Moyes' appearance in Gladbach's Borussia Park did raise a few eyebrows, however. Bayern central defender Dante has been linked with United this month, but the talk this weekend was that the United manager was also eyeing up a more ambitious target: Toni Kroos.
Of all the Bayern players currently undergoing contract extension talks, Kroos is the one kicking up most of a resistance. David Alaba, Jerome Boateng and Rafinha all extended towards the end of last year, while reports suggest that Arjen Robben is very close to putting pen to paper. Kroos, however, is proving more problematic.

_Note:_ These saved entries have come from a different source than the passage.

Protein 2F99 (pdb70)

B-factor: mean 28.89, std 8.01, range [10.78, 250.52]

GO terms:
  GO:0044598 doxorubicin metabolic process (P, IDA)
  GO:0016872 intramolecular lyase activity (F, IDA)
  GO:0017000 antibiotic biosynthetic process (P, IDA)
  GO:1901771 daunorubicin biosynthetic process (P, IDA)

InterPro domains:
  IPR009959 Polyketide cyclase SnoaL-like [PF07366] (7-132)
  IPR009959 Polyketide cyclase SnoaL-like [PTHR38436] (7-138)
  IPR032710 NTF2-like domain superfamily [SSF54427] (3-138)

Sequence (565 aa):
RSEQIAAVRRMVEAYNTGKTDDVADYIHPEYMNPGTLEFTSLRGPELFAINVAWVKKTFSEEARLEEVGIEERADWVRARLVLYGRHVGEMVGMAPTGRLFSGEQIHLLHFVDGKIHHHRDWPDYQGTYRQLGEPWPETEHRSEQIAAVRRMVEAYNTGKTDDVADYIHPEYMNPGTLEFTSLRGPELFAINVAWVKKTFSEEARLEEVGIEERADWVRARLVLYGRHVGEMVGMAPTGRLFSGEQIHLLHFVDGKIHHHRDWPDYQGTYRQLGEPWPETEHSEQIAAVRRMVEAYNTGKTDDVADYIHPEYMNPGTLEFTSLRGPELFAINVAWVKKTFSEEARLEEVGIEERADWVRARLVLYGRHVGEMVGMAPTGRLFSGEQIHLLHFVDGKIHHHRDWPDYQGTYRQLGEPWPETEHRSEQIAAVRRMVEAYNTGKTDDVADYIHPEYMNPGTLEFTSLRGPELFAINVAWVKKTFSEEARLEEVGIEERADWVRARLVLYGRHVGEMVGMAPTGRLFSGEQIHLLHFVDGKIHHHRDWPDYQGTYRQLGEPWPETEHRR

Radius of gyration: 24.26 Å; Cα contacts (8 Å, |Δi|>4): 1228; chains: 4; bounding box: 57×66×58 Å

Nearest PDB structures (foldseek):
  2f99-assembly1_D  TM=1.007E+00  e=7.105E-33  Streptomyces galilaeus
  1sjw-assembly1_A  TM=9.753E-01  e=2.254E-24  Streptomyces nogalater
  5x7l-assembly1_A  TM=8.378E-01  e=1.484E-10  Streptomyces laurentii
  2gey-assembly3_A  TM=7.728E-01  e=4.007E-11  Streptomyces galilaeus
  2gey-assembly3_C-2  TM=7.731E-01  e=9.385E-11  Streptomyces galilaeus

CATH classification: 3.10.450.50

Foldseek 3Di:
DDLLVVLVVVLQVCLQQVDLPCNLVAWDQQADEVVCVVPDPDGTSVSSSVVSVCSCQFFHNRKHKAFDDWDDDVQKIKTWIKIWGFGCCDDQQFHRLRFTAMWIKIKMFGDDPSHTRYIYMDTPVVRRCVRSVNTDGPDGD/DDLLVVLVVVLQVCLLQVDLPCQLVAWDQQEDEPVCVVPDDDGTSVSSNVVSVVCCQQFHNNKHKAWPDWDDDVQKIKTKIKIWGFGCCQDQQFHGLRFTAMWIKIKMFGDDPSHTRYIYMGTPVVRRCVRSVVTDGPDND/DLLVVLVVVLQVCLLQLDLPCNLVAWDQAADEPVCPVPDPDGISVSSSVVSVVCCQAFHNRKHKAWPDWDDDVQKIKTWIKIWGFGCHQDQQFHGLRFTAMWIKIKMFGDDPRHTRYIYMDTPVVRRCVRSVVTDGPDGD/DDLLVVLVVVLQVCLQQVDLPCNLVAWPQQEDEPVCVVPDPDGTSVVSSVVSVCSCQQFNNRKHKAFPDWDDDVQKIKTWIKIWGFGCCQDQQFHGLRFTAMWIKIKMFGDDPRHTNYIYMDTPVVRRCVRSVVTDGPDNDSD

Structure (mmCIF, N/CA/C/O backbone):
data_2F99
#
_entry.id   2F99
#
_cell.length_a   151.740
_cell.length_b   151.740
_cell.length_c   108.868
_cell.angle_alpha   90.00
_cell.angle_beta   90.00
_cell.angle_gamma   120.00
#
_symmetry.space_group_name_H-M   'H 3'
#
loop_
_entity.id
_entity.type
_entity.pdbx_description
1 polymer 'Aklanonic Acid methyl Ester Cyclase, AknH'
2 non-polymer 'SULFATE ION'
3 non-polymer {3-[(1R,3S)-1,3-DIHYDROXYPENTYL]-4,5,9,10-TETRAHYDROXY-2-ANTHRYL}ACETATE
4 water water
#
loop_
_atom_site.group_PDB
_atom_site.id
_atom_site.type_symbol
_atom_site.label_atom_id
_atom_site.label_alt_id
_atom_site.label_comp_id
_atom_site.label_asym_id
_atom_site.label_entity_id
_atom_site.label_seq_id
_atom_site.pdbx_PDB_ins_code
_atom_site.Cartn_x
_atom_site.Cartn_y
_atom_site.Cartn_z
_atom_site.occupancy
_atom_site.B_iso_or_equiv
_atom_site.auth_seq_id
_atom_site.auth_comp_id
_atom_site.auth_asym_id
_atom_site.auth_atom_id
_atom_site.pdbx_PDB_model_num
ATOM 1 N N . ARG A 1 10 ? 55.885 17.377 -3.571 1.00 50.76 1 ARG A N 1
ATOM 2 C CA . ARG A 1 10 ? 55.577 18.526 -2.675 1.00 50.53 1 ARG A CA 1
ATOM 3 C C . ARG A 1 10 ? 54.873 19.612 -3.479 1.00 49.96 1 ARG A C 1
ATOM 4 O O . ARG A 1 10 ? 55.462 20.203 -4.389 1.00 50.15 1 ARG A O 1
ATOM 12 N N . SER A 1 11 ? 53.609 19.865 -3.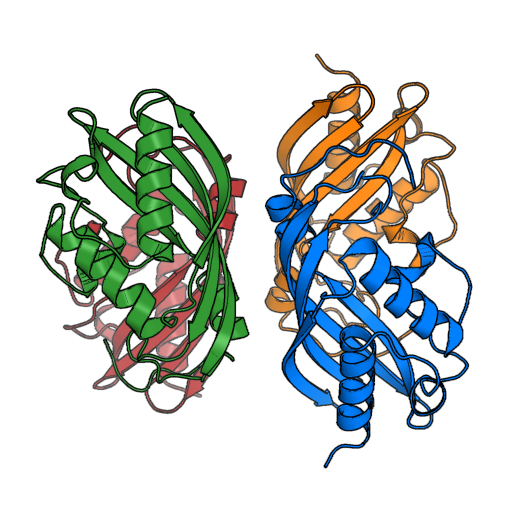148 1.00 48.99 2 SER A N 1
ATOM 13 C CA . SER A 1 11 ? 52.817 20.853 -3.871 1.00 47.91 2 SER A CA 1
ATOM 14 C C . SER A 1 11 ? 53.104 22.265 -3.376 1.00 47.14 2 SER A C 1
ATOM 15 O O . SER A 1 11 ? 52.997 22.543 -2.180 1.00 47.03 2 SER A O 1
ATOM 18 N N . GLU A 1 12 ? 53.476 23.145 -4.305 1.00 46.27 3 GLU A N 1
ATOM 19 C CA . GLU A 1 12 ? 53.633 24.573 -4.020 1.00 45.44 3 GLU A CA 1
ATOM 20 C C . GLU A 1 12 ? 52.282 25.179 -3.638 1.00 44.30 3 GLU A C 1
ATOM 21 O O . GLU A 1 12 ? 52.197 25.991 -2.713 1.00 44.10 3 GLU A O 1
ATOM 27 N N . GLN A 1 13 ? 51.240 24.772 -4.360 1.00 43.07 4 GLN A N 1
ATOM 28 C CA . GLN A 1 13 ? 49.877 25.246 -4.121 1.00 41.90 4 GLN A CA 1
ATOM 29 C C . GLN A 1 13 ? 49.408 24.935 -2.701 1.00 40.96 4 GLN A C 1
ATOM 30 O O . GLN A 1 13 ? 48.897 25.810 -2.007 1.00 41.12 4 GLN A O 1
ATOM 36 N N . ILE A 1 14 ? 49.599 23.691 -2.271 1.00 40.14 5 ILE A N 1
ATOM 37 C CA . ILE A 1 14 ? 49.193 23.271 -0.926 1.00 39.07 5 ILE A CA 1
ATOM 38 C C . ILE A 1 14 ? 50.038 23.956 0.155 1.00 38.45 5 ILE A C 1
ATOM 39 O O . ILE A 1 14 ? 49.505 24.418 1.165 1.00 38.06 5 ILE A O 1
ATOM 44 N N . ALA A 1 15 ? 51.350 24.050 -0.079 1.00 37.51 6 ALA A N 1
ATOM 45 C CA . ALA A 1 15 ? 52.251 24.776 0.824 1.00 36.69 6 ALA A CA 1
ATOM 46 C C . ALA A 1 15 ? 51.803 26.223 1.054 1.00 35.90 6 ALA A C 1
ATOM 47 O O . ALA A 1 15 ? 51.844 26.721 2.184 1.00 35.87 6 ALA A O 1
ATOM 49 N N . ALA A 1 16 ? 51.377 26.884 -0.021 1.00 35.09 7 ALA A N 1
ATOM 50 C CA . ALA A 1 16 ? 50.871 28.256 0.045 1.00 34.49 7 ALA A CA 1
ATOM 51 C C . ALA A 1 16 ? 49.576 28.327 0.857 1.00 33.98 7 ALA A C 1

It is not that Bayern are ready to let him go. Kroos' contract expires in 2015, meaning that the summer would be the last transfer window in which the club would be guaranteed to get a fee for him, while Karl-Heinz Rummenigge has recently spelled out the club's concrete desire not to lose him at all. When asked why a new contract has not yet been signed, the Bayern chief executive stonily replied that "the talks have not yet led to an extension".
According to SportBild, that is because Kroos is holding out for a doubling of his wages. He would arguably have earned it, having returned from long term injury to become the unappreciated backbone of Bayern's glittering midfield. In Guardiola's much disputed system of rotation, Kroos has played in every single one of Bayern's 30 competitive games this season.

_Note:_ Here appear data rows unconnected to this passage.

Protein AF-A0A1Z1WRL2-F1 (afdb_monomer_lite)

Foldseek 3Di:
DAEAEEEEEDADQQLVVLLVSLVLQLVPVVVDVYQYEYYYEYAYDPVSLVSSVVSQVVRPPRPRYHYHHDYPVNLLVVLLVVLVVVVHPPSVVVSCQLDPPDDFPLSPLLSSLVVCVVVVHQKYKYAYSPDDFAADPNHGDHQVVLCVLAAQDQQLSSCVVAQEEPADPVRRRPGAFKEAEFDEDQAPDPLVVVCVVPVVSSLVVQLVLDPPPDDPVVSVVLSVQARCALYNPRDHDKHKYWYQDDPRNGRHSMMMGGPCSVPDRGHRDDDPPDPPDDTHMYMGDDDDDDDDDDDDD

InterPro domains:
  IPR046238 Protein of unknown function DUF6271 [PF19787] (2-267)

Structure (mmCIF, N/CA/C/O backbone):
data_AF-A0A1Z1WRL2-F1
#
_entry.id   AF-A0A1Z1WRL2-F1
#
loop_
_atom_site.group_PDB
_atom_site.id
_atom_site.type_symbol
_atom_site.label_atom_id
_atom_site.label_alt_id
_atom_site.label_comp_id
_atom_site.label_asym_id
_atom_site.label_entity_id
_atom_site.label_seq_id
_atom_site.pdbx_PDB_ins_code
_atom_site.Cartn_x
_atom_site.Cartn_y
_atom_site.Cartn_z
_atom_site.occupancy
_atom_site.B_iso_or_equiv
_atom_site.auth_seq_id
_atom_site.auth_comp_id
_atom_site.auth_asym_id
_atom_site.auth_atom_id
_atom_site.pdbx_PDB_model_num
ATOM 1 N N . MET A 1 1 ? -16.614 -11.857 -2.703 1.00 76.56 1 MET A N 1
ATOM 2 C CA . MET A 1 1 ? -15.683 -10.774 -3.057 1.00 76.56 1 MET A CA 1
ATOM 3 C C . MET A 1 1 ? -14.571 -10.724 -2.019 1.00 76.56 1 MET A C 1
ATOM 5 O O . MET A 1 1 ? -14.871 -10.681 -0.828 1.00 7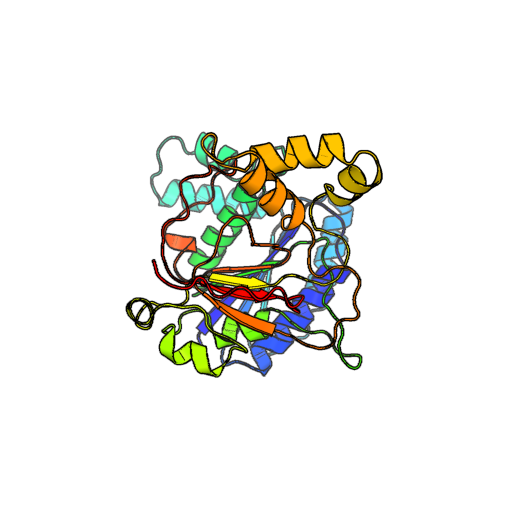6.56 1 MET A O 1
ATOM 9 N N . ARG A 1 2 ? -13.307 -10.840 -2.441 1.00 92.31 2 ARG A N 1
ATOM 10 C CA . ARG A 1 2 ? -12.141 -10.801 -1.535 1.00 92.31 2 ARG A CA 1
ATOM 11 C C . ARG A 1 2 ? -11.866 -9.349 -1.133 1.00 92.31 2 ARG A C 1
ATOM 13 O O . ARG A 1 2 ? -11.762 -8.504 -2.012 1.00 92.31 2 ARG A O 1
ATOM 20 N N . LYS A 1 3 ? -11.714 -9.063 0.161 1.00 96.44 3 LYS A N 1
ATOM 21 C CA . LYS A 1 3 ? -11.341 -7.724 0.640 1.00 96.44 3 LYS A CA 1
ATOM 22 C C . LYS A 1 3 ? -9.831 -7.533 0.599 1.00 96.44 3 LYS A C 1
ATOM 24 O O . LYS A 1 3 ? -9.102 -8.432 1.020 1.00 96.44 3 LYS A O 1
ATOM 29 N N . ILE A 1 4 ? -9.368 -6.380 0.134 1.00 97.56 4 ILE A N 1
ATOM 30 C CA . ILE A 1 4 ? -7.954 -5.991 0.154 1.00 97.56 4 ILE A CA 1
ATOM 31 C C . ILE A 1 4 ? -7.805 -4.605 0.778 1.00 97.56 4 ILE A C 1
ATOM 33 O O . ILE A 1 4 ? -8.690 -3.764 0.636 1.00 97.56 4 ILE A O 1
ATOM 37 N N . CYS A 1 5 ? -6.682 -4.353 1.443 1.00 98.00 5 CYS A N 1
ATOM 38 C CA . CYS A 1 5 ? -6.354 -3.045 1.997 1.00 98.00 5 CYS A CA 1
ATOM 39 C C . CYS A 1 5 ? -5.284 -2.370 1.136 1.00 98.00 5 CYS A C 1
ATOM 41 O O . CYS A 1 5 ? -4.137 -2.809 1.156 1.00 98.00 5 CYS A O 1
ATOM 43 N N . LEU A 1 6 ? -5.625 -1.300 0.421 1.00 97.56 6 LEU A N 1
ATOM 44 C CA . LEU A 1 6 ? -4.667 -0.450 -0.288 1.00 97.56 6 LEU A CA 1
ATOM 45 C C . LEU A 1 6 ? -4.315 0.741 0.608 1.00 97.56 6 LEU A C 1
ATOM 47 O O . LEU A 1 6 ? -5.141 1.623 0.823 1.00 97.56 6 LEU A O 1
ATOM 51 N N . THR A 1 7 ? -3.121 0.738 1.195 1.00 96.94 7 THR A N 1
ATOM 52 C CA . THR A 1 7 ? -2.745 1.656 2.272 1.00 96.94 7 THR A CA 1
ATOM 53 C C . THR A 1 7 ? -1.675 2.664 1.870 1.00 96.94 7 THR A C 1
ATOM 55 O O . THR A 1 7 ? -0.704 2.327 1.191 1.00 96.94 7 THR A O 1
ATOM 58 N N . LEU A 1 8 ? -1.850 3.895 2.350 1.00 96.19 8 LEU A N 1
ATOM 59 C CA . LEU A 1 8 ? -0.945 5.020 2.159 1.00 96.19 8 LEU A CA 1
ATOM 60 C C . LEU A 1 8 ? -0.686 5.716 3.505 1.00 96.19 8 LEU A C 1
ATOM 62 O O . LEU A 1 8 ? -1.484 6.553 3.938 1.00 96.19 8 LEU A O 1
ATOM 66 N N . PRO A 1 9 ? 0.413 5.381 4.194 1.00 94.75 9 PRO A N 1
ATOM 67 C CA . PRO A 1 9 ? 0.881 6.159 5.330 1.00 94.75 9 PRO A CA 1
ATOM 68 C C . PRO A 1 9 ? 1.529 7.469 4.871 1.00 94.75 9 PRO A C 1
ATOM 70 O O . PRO A 1 9 ? 2.362 7.471 3.963 1.00 94.75 9 PRO A O 1
ATOM 73 N N . THR A 1 10 ? 1.205 8.578 5.529 1.00 94.31 10 THR A N 1
ATOM 74 C CA . THR A 1 10 ? 1.795 9.885 5.230 1.00 94.31 10 THR A CA 1
ATOM 75 C C . THR A 1 10 ? 1.950 10.757 6.474 1.00 94.31 10 THR A C 1
ATOM 77 O O . THR A 1 10 ? 1.174 10.687 7.424 1.00 94.31 10 THR A O 1
ATOM 80 N N . ASN A 1 11 ? 2.975 11.601 6.459 1.00 92.94 11 ASN A N 1
ATOM 81 C CA . ASN A 1 11 ? 3.200 12.694 7.404 1.00 92.94 11 ASN A CA 1
ATOM 82 C C . ASN A 1 11 ? 3.508 14.018 6.674 1.00 92.94 11 ASN A C 1
ATOM 84 O O . ASN A 1 11 ? 3.990 14.972 7.283 1.00 92.94 11 ASN A O 1
ATOM 88 N N . ARG A 1 12 ? 3.277 14.061 5.357 1.00 93.50 12 ARG A N 1
ATOM 89 C CA . ARG A 1 12 ? 3.663 15.147 4.446 1.00 93.50 12 ARG A CA 1
ATOM 90 C C . ARG A 1 12 ? 2.568 15.400 3.415 1.00 93.50 12 ARG A C 1
ATOM 92 O O . ARG A 1 12 ? 1.697 14.561 3.219 1.00 93.50 12 ARG A O 1
ATOM 99 N N . ALA A 1 13 ? 2.620 16.542 2.736 1.00 96.31 13 ALA A N 1
ATOM 100 C CA . ALA A 1 13 ? 1.687 16.829 1.650 1.00 96.31 13 ALA A CA 1
ATOM 101 C C . ALA A 1 13 ? 1.873 15.829 0.496 1.00 96.31 13 ALA A C 1
ATOM 103 O O . ALA A 1 13 ? 2.976 15.683 -0.021 1.00 96.31 13 ALA A O 1
ATOM 104 N N . CYS A 1 14 ? 0.796 15.143 0.107 1.00 95.50 14 CYS A N 1
ATOM 105 C CA . CYS A 1 14 ? 0.814 14.090 -0.915 1.00 95.50 14 CYS A CA 1
ATOM 106 C C . CYS A 1 14 ? -0.524 13.973 -1.673 1.00 95.50 14 CYS A C 1
ATOM 108 O O . CYS A 1 14 ? -0.914 12.902 -2.133 1.00 95.50 14 CYS A O 1
ATOM 110 N N . THR A 1 15 ? -1.251 15.085 -1.825 1.00 96.31 15 THR A N 1
ATOM 111 C CA . THR A 1 15 ? -2.569 15.129 -2.486 1.00 96.31 15 THR A CA 1
ATOM 112 C C . THR A 1 15 ? -2.585 14.457 -3.865 1.00 96.31 15 THR A C 1
ATOM 114 O O . THR A 1 15 ? -3.536 13.742 -4.178 1.00 96.31 15 THR A O 1
ATOM 117 N N . ALA A 1 16 ? -1.538 14.646 -4.676 1.00 94.12 16 ALA A N 1
ATOM 118 C CA . ALA A 1 16 ? -1.422 13.996 -5.983 1.00 94.12 16 ALA A CA 1
ATOM 119 C C . ALA A 1 16 ? -1.379 12.463 -5.859 1.00 94.12 16 ALA A C 1
ATOM 121 O O . ALA A 1 16 ? -2.128 11.775 -6.552 1.00 94.12 16 ALA A O 1
ATOM 122 N N . MET A 1 17 ? -0.592 11.943 -4.912 1.00 94.00 17 MET A N 1
ATOM 123 C CA . MET A 1 17 ? -0.499 10.509 -4.649 1.00 94.00 17 MET A CA 1
ATOM 124 C C . MET A 1 17 ? -1.813 9.937 -4.105 1.00 94.00 17 MET A C 1
ATOM 126 O O . MET A 1 17 ? -2.207 8.847 -4.497 1.00 94.00 17 MET A O 1
ATOM 130 N N . ILE A 1 18 ? -2.562 10.677 -3.278 1.00 96.00 18 ILE A N 1
ATOM 131 C CA . ILE A 1 18 ? -3.906 10.252 -2.839 1.00 96.00 18 ILE A CA 1
ATOM 132 C C . ILE A 1 18 ? -4.844 10.084 -4.039 1.00 96.00 18 ILE A C 1
ATOM 134 O O . ILE A 1 18 ? -5.552 9.083 -4.132 1.00 96.00 18 ILE A O 1
ATOM 138 N N . VAL A 1 19 ? -4.847 11.035 -4.977 1.00 94.88 19 VAL A N 1
ATOM 139 C CA . VAL A 1 19 ? -5.662 10.926 -6.198 1.00 94.88 19 VAL A CA 1
ATOM 140 C C . VAL A 1 19 ? -5.220 9.725 -7.035 1.00 94.88 19 VAL A C 1
ATOM 142 O O . VAL A 1 19 ? -6.066 8.955 -7.489 1.00 94.88 19 VAL A O 1
ATOM 145 N N . ALA A 1 20 ? -3.913 9.529 -7.199 1.00 94.12 20 ALA A N 1
ATOM 146 C CA . ALA A 1 20 ? -3.362 8.398 -7.933 1.00 94.12 20 ALA A CA 1
ATOM 147 C C . ALA A 1 20 ? -3.746 7.053 -7.276 1.00 94.12 20 ALA A C 1
ATOM 149 O O . ALA A 1 20 ? -4.198 6.137 -7.963 1.00 94.12 20 ALA A O 1
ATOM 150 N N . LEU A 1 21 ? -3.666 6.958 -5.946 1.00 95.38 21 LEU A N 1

And there is the catch for United. It seems improbable anyway that Kroos - who missed out on the glorious end of last season through long term injury, should choose to leave Bayern for United. But even if the club were still to have the same sporting allure as FC Bayern, it is highly unlikely that they would get their man. Kroos is simply too important, even for Project Guardiola. That the contract talks have gone on this long is testament to nothing more than Bayern's famous financial caution.
This is a club which no doubt spends vast sums of money, but is also absolutely determined never to have their very public wealth exploited. For every Javi Martínez and Mario Götze story of Bayern throwing endless cash out on an apparent whim, there is an anecdote about them refusing to pay more than they believe is necessary. When they brought Jerome Boateng in to strengthen a desperately weakened defence three years ago, for example, they did so at a price approximately 7 million euros lower than Manchester City had demanded.
On the other hand, Bayern are not averse to rewarding players with higher wages when they see fit. David Alaba, for example, was reported to have received a significant rise in his salary when he extended last year. It was, after all, only fair, given the way the Austrian had grown into an absolutely crucial player for Bayern over the last three years.
The same is true of Kroos. Where only several years ago, Kroos was neither fish nor fowl, drifting between defensive midfield for the national side and rampant attack for Bayern, now he is established. Even to Bayern's midfield, he is, if not invaluable, then certainly worth a great deal. In fact, he is probably worth very close to what he is demanding. Bayern, in their wisdom and experience in dealing with superstars, are not in the business of granting players' wishes on a whim. But that is no reason to believe that they would let Kroos go to Manchester United, or indeed anywhere else at all.